*WHAT THE EXERCISE ASKS:* Your answer should be the lines below from the one with "ATOM 15 C CA . THR" to the one with "ATOM 56 N N", both included, given again exactly and with nothing added.

#### GIVEN DATA

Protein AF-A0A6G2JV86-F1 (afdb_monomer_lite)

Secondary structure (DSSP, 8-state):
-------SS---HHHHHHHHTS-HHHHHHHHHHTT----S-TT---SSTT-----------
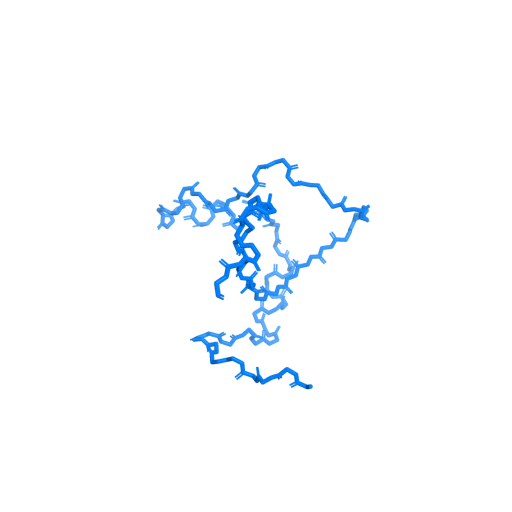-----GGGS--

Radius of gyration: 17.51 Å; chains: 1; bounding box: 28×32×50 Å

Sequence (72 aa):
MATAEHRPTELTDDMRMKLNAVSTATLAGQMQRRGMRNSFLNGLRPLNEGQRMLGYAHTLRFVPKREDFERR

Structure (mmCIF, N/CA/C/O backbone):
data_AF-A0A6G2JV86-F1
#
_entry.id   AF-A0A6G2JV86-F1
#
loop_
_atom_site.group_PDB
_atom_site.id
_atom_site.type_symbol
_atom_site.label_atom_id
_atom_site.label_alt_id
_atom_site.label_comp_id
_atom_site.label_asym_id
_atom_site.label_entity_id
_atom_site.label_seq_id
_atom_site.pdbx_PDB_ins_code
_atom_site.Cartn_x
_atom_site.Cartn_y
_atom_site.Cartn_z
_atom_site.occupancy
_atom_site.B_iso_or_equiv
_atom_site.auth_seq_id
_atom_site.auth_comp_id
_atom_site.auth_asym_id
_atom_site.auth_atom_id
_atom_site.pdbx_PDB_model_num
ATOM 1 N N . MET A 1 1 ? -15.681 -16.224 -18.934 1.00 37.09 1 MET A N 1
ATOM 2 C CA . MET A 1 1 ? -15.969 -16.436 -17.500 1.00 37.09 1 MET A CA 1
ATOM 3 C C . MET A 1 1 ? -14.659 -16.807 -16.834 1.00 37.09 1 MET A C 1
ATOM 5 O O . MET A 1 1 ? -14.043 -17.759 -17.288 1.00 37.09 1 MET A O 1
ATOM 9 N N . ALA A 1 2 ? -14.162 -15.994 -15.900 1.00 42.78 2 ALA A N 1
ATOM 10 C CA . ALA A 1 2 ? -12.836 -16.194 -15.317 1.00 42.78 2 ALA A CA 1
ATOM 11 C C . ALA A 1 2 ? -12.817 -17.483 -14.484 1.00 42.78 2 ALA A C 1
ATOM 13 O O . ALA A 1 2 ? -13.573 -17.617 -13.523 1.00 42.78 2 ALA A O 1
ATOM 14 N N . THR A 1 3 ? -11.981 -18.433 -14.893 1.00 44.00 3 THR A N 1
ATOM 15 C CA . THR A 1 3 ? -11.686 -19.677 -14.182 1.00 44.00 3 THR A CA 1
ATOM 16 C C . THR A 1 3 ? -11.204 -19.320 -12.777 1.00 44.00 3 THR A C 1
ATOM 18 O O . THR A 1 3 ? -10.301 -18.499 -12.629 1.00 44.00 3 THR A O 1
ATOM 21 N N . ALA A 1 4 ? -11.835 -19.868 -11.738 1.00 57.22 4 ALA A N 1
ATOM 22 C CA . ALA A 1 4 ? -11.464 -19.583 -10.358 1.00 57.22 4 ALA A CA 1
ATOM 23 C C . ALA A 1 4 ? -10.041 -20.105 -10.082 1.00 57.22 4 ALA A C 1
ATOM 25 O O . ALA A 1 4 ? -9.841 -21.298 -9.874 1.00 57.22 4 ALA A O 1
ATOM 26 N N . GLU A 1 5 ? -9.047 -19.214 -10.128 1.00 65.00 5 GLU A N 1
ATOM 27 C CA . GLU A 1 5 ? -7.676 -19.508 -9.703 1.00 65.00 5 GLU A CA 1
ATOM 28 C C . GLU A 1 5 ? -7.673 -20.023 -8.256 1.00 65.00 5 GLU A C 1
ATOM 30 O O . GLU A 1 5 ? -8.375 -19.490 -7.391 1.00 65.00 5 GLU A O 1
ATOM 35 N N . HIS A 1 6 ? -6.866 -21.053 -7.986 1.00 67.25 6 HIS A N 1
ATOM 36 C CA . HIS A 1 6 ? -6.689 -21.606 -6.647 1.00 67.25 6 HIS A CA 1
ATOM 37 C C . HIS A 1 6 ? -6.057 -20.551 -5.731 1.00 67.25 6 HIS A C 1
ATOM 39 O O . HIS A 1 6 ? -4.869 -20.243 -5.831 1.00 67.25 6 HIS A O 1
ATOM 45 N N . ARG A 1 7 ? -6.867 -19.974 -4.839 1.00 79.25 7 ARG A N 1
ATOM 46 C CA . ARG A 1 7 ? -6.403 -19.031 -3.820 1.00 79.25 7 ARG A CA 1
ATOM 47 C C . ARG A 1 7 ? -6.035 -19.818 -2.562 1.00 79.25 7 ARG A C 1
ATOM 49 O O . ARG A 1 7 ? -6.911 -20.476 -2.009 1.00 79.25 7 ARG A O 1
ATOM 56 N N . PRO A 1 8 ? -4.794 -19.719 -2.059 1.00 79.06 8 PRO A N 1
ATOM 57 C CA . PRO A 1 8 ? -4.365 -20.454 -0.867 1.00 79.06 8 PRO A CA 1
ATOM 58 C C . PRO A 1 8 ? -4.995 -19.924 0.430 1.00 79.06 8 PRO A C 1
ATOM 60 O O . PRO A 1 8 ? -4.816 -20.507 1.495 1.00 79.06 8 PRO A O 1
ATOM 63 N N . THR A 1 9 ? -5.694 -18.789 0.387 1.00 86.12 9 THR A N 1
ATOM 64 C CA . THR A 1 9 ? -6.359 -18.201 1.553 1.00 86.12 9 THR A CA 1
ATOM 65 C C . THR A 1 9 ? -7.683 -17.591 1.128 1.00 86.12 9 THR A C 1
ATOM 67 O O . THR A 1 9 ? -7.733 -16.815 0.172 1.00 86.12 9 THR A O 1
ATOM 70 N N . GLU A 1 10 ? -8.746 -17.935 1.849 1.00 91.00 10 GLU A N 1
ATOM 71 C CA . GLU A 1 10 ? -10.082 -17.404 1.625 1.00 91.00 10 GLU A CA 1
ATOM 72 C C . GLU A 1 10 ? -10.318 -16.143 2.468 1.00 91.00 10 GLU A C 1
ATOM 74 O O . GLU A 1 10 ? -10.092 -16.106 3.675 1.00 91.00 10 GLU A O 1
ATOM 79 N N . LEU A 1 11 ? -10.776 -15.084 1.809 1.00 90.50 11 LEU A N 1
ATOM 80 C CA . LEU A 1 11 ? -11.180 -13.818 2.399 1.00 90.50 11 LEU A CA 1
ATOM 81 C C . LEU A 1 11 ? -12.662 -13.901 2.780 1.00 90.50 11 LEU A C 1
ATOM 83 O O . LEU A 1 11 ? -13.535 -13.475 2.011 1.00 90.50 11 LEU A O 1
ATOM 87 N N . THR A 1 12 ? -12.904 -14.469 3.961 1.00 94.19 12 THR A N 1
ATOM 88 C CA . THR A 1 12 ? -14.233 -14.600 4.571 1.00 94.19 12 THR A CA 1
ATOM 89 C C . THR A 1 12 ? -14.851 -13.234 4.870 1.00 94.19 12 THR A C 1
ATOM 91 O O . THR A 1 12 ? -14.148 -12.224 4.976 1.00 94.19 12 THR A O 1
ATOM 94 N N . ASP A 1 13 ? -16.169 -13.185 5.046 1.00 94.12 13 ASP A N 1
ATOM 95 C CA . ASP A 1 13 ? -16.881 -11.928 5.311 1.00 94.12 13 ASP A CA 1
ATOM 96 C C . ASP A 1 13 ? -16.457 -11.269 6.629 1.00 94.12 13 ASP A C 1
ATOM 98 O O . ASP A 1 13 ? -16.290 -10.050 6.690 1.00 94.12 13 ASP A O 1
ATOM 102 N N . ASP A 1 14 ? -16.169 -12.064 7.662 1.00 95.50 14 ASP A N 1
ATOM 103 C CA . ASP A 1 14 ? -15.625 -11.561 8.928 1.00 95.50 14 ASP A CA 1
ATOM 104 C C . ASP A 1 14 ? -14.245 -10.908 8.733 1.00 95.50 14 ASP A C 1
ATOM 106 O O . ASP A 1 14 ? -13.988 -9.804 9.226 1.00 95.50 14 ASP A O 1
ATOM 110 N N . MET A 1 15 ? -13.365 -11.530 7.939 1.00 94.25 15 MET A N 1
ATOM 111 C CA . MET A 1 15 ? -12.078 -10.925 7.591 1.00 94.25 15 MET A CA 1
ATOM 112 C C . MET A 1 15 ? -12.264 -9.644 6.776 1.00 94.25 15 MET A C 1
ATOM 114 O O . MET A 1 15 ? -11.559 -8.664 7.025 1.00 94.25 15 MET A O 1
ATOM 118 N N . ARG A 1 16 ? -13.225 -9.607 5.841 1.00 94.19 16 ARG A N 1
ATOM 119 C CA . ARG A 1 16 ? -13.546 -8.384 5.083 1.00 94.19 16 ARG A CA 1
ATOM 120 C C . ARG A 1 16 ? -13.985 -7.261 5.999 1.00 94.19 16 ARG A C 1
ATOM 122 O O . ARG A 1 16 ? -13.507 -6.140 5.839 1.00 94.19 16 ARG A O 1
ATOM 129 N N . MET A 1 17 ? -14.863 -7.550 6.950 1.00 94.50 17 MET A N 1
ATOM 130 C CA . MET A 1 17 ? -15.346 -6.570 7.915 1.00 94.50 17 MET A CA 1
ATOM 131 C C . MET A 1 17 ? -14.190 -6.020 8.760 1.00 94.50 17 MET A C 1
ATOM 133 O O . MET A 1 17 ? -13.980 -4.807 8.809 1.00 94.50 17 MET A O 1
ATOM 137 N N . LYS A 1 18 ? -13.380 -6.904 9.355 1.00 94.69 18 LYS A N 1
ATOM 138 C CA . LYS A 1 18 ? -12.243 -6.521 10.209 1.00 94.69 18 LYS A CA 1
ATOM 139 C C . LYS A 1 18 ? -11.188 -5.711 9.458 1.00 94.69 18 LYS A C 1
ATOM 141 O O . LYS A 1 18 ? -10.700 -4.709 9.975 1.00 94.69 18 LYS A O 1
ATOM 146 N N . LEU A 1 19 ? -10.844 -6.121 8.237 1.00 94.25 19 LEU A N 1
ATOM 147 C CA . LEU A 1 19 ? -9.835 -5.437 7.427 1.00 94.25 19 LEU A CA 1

########
#### GIVEN DATA

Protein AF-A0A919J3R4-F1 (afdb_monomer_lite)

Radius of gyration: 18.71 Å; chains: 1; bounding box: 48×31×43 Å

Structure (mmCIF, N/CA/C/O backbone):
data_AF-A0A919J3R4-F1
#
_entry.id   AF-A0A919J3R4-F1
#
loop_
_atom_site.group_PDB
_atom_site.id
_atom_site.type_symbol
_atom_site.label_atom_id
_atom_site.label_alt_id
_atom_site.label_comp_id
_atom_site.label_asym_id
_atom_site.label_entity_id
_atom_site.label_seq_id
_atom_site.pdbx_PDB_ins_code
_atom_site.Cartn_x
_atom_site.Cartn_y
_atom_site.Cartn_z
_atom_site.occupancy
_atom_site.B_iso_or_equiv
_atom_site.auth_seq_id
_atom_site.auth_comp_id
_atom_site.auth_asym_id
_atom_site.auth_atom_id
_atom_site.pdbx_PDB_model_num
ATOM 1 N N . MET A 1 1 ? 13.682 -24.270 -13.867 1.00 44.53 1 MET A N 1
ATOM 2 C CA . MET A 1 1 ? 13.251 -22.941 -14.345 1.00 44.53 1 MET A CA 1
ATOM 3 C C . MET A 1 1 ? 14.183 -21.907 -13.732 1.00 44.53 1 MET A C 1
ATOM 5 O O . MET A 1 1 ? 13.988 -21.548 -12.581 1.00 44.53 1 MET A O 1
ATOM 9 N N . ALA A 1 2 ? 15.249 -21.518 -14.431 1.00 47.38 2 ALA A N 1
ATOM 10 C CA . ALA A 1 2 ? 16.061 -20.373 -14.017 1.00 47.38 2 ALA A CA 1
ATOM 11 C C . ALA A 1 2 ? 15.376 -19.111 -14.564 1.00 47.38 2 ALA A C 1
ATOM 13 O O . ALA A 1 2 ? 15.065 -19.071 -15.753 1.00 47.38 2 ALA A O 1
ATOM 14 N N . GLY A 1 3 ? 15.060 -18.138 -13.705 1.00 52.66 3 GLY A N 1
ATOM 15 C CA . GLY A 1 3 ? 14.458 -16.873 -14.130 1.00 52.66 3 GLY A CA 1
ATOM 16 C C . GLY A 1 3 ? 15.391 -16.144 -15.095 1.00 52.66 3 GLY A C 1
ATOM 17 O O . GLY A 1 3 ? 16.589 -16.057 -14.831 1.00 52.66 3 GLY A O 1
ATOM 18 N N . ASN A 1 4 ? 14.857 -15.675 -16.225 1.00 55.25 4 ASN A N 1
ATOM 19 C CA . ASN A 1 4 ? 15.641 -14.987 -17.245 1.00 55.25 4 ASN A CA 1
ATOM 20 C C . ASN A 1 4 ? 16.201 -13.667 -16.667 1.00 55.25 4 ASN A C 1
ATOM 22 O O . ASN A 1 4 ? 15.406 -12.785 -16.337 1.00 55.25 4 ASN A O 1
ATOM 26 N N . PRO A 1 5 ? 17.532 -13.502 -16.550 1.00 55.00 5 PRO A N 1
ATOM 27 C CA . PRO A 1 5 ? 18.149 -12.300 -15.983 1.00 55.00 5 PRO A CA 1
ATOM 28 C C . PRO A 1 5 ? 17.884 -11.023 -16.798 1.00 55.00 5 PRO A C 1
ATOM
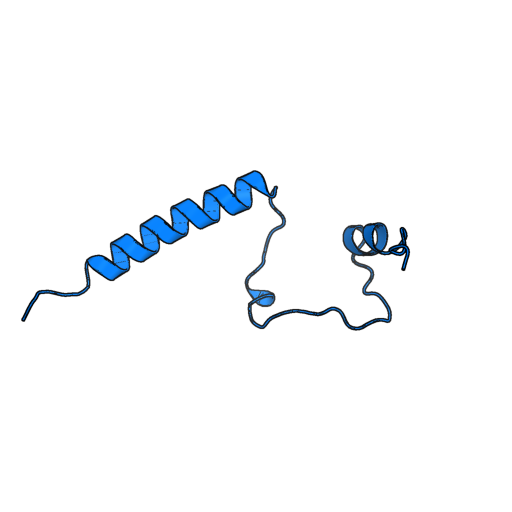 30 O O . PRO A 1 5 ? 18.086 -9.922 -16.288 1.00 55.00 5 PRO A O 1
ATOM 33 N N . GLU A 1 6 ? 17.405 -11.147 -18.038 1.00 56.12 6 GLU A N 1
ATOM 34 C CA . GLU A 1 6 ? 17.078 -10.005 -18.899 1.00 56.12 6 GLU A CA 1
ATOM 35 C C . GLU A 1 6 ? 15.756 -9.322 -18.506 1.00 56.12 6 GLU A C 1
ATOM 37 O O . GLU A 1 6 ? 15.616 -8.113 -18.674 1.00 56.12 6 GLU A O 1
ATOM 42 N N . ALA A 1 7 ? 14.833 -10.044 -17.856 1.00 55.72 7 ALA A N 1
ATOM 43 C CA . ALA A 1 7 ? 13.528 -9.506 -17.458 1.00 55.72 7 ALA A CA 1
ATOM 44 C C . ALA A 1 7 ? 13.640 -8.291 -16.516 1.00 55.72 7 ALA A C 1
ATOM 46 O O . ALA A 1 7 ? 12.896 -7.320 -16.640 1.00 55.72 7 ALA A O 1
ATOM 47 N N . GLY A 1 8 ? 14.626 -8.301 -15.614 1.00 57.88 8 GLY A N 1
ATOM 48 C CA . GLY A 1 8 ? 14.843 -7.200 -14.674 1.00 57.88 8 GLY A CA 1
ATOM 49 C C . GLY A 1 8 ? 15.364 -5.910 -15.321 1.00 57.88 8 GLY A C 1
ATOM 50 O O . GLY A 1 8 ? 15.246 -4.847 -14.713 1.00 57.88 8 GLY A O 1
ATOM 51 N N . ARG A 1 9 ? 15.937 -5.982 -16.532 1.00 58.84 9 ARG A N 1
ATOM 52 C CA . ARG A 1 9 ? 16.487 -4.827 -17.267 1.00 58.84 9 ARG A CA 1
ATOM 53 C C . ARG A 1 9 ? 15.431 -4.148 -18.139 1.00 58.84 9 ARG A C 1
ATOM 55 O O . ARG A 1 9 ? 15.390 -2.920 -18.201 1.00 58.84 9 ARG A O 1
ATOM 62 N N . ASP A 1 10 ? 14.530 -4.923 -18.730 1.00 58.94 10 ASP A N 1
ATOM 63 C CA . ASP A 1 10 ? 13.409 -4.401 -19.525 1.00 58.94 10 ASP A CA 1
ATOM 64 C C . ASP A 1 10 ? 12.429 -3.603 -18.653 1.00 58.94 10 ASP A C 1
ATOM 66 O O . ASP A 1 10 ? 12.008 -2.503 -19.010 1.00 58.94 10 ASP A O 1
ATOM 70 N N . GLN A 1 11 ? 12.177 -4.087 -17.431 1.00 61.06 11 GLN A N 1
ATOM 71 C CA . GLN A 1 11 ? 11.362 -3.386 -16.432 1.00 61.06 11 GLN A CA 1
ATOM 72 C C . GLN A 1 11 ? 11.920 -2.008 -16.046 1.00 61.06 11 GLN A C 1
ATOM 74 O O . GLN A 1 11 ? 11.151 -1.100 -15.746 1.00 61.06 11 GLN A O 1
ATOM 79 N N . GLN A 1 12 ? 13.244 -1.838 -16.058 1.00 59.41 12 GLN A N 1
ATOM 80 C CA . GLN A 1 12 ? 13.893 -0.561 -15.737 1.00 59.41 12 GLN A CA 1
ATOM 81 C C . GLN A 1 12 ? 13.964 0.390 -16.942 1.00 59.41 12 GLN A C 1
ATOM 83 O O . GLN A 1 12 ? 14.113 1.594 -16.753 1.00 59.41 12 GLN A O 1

########

*TASK RESPONSE:*
ATOM 15 C CA . THR A 1 3 ? -11.686 -19.677 -14.182 1.00 44.00 3 THR A CA 1
ATOM 16 C C . THR A 1 3 ? -11.204 -19.320 -12.777 1.00 44.00 3 THR A C 1
ATOM 18 O O . THR A 1 3 ? -10.301 -18.499 -12.629 1.00 44.00 3 THR A O 1
ATOM 21 N N . ALA A 1 4 ? -11.835 -19.868 -11.738 1.00 57.22 4 ALA A N 1
ATOM 22 C CA . ALA A 1 4 ? -11.464 -19.583 -10.358 1.00 57.22 4 ALA A CA 1
ATOM 23 C C . ALA A 1 4 ? -10.041 -20.105 -10.082 1.00 57.22 4 ALA A C 1
ATOM 25 O O . ALA A 1 4 ? -9.841 -21.298 -9.874 1.00 57.22 4 ALA A O 1
ATOM 26 N N . GLU A 1 5 ? -9.047 -19.214 -10.128 1.00 65.00 5 GLU A N 1
ATOM 27 C CA . GLU A 1 5 ? -7.676 -19.508 -9.703 1.00 65.00 5 GLU A CA 1
ATOM 28 C C . GLU A 1 5 ? -7.673 -20.023 -8.256 1.00 65.00 5 GLU A C 1
ATOM 30 O O . GLU A 1 5 ? -8.375 -19.490 -7.391 1.00 65.00 5 GLU A O 1
ATOM 35 N N . HIS A 1 6 ? -6.866 -21.053 -7.986 1.00 67.25 6 HIS A N 1
ATOM 36 C CA . HIS A 1 6 ? -6.689 -21.606 -6.647 1.00 67.25 6 HIS A CA 1
ATOM 37 C C . HIS A 1 6 ? -6.057 -20.551 -5.731 1.00 67.25 6 HIS A C 1
ATOM 39 O O . HIS A 1 6 ? -4.869 -20.243 -5.831 1.00 67.25 6 HIS A O 1
ATOM 45 N N . ARG A 1 7 ? -6.867 -19.974 -4.839 1.00 79.25 7 ARG A N 1
ATOM 46 C CA . ARG A 1 7 ? -6.403 -19.031 -3.820 1.00 79.25 7 ARG A CA 1
ATOM 47 C C . ARG A 1 7 ? -6.035 -19.818 -2.562 1.00 79.25 7 ARG A C 1
ATOM 49 O O . ARG A 1 7 ? -6.911 -20.476 -2.009 1.00 79.25 7 ARG A O 1
ATOM 56 N N . PRO A 1 8 ? -4.794 -19.719 -2.059 1.00 79.06 8 PRO A N 1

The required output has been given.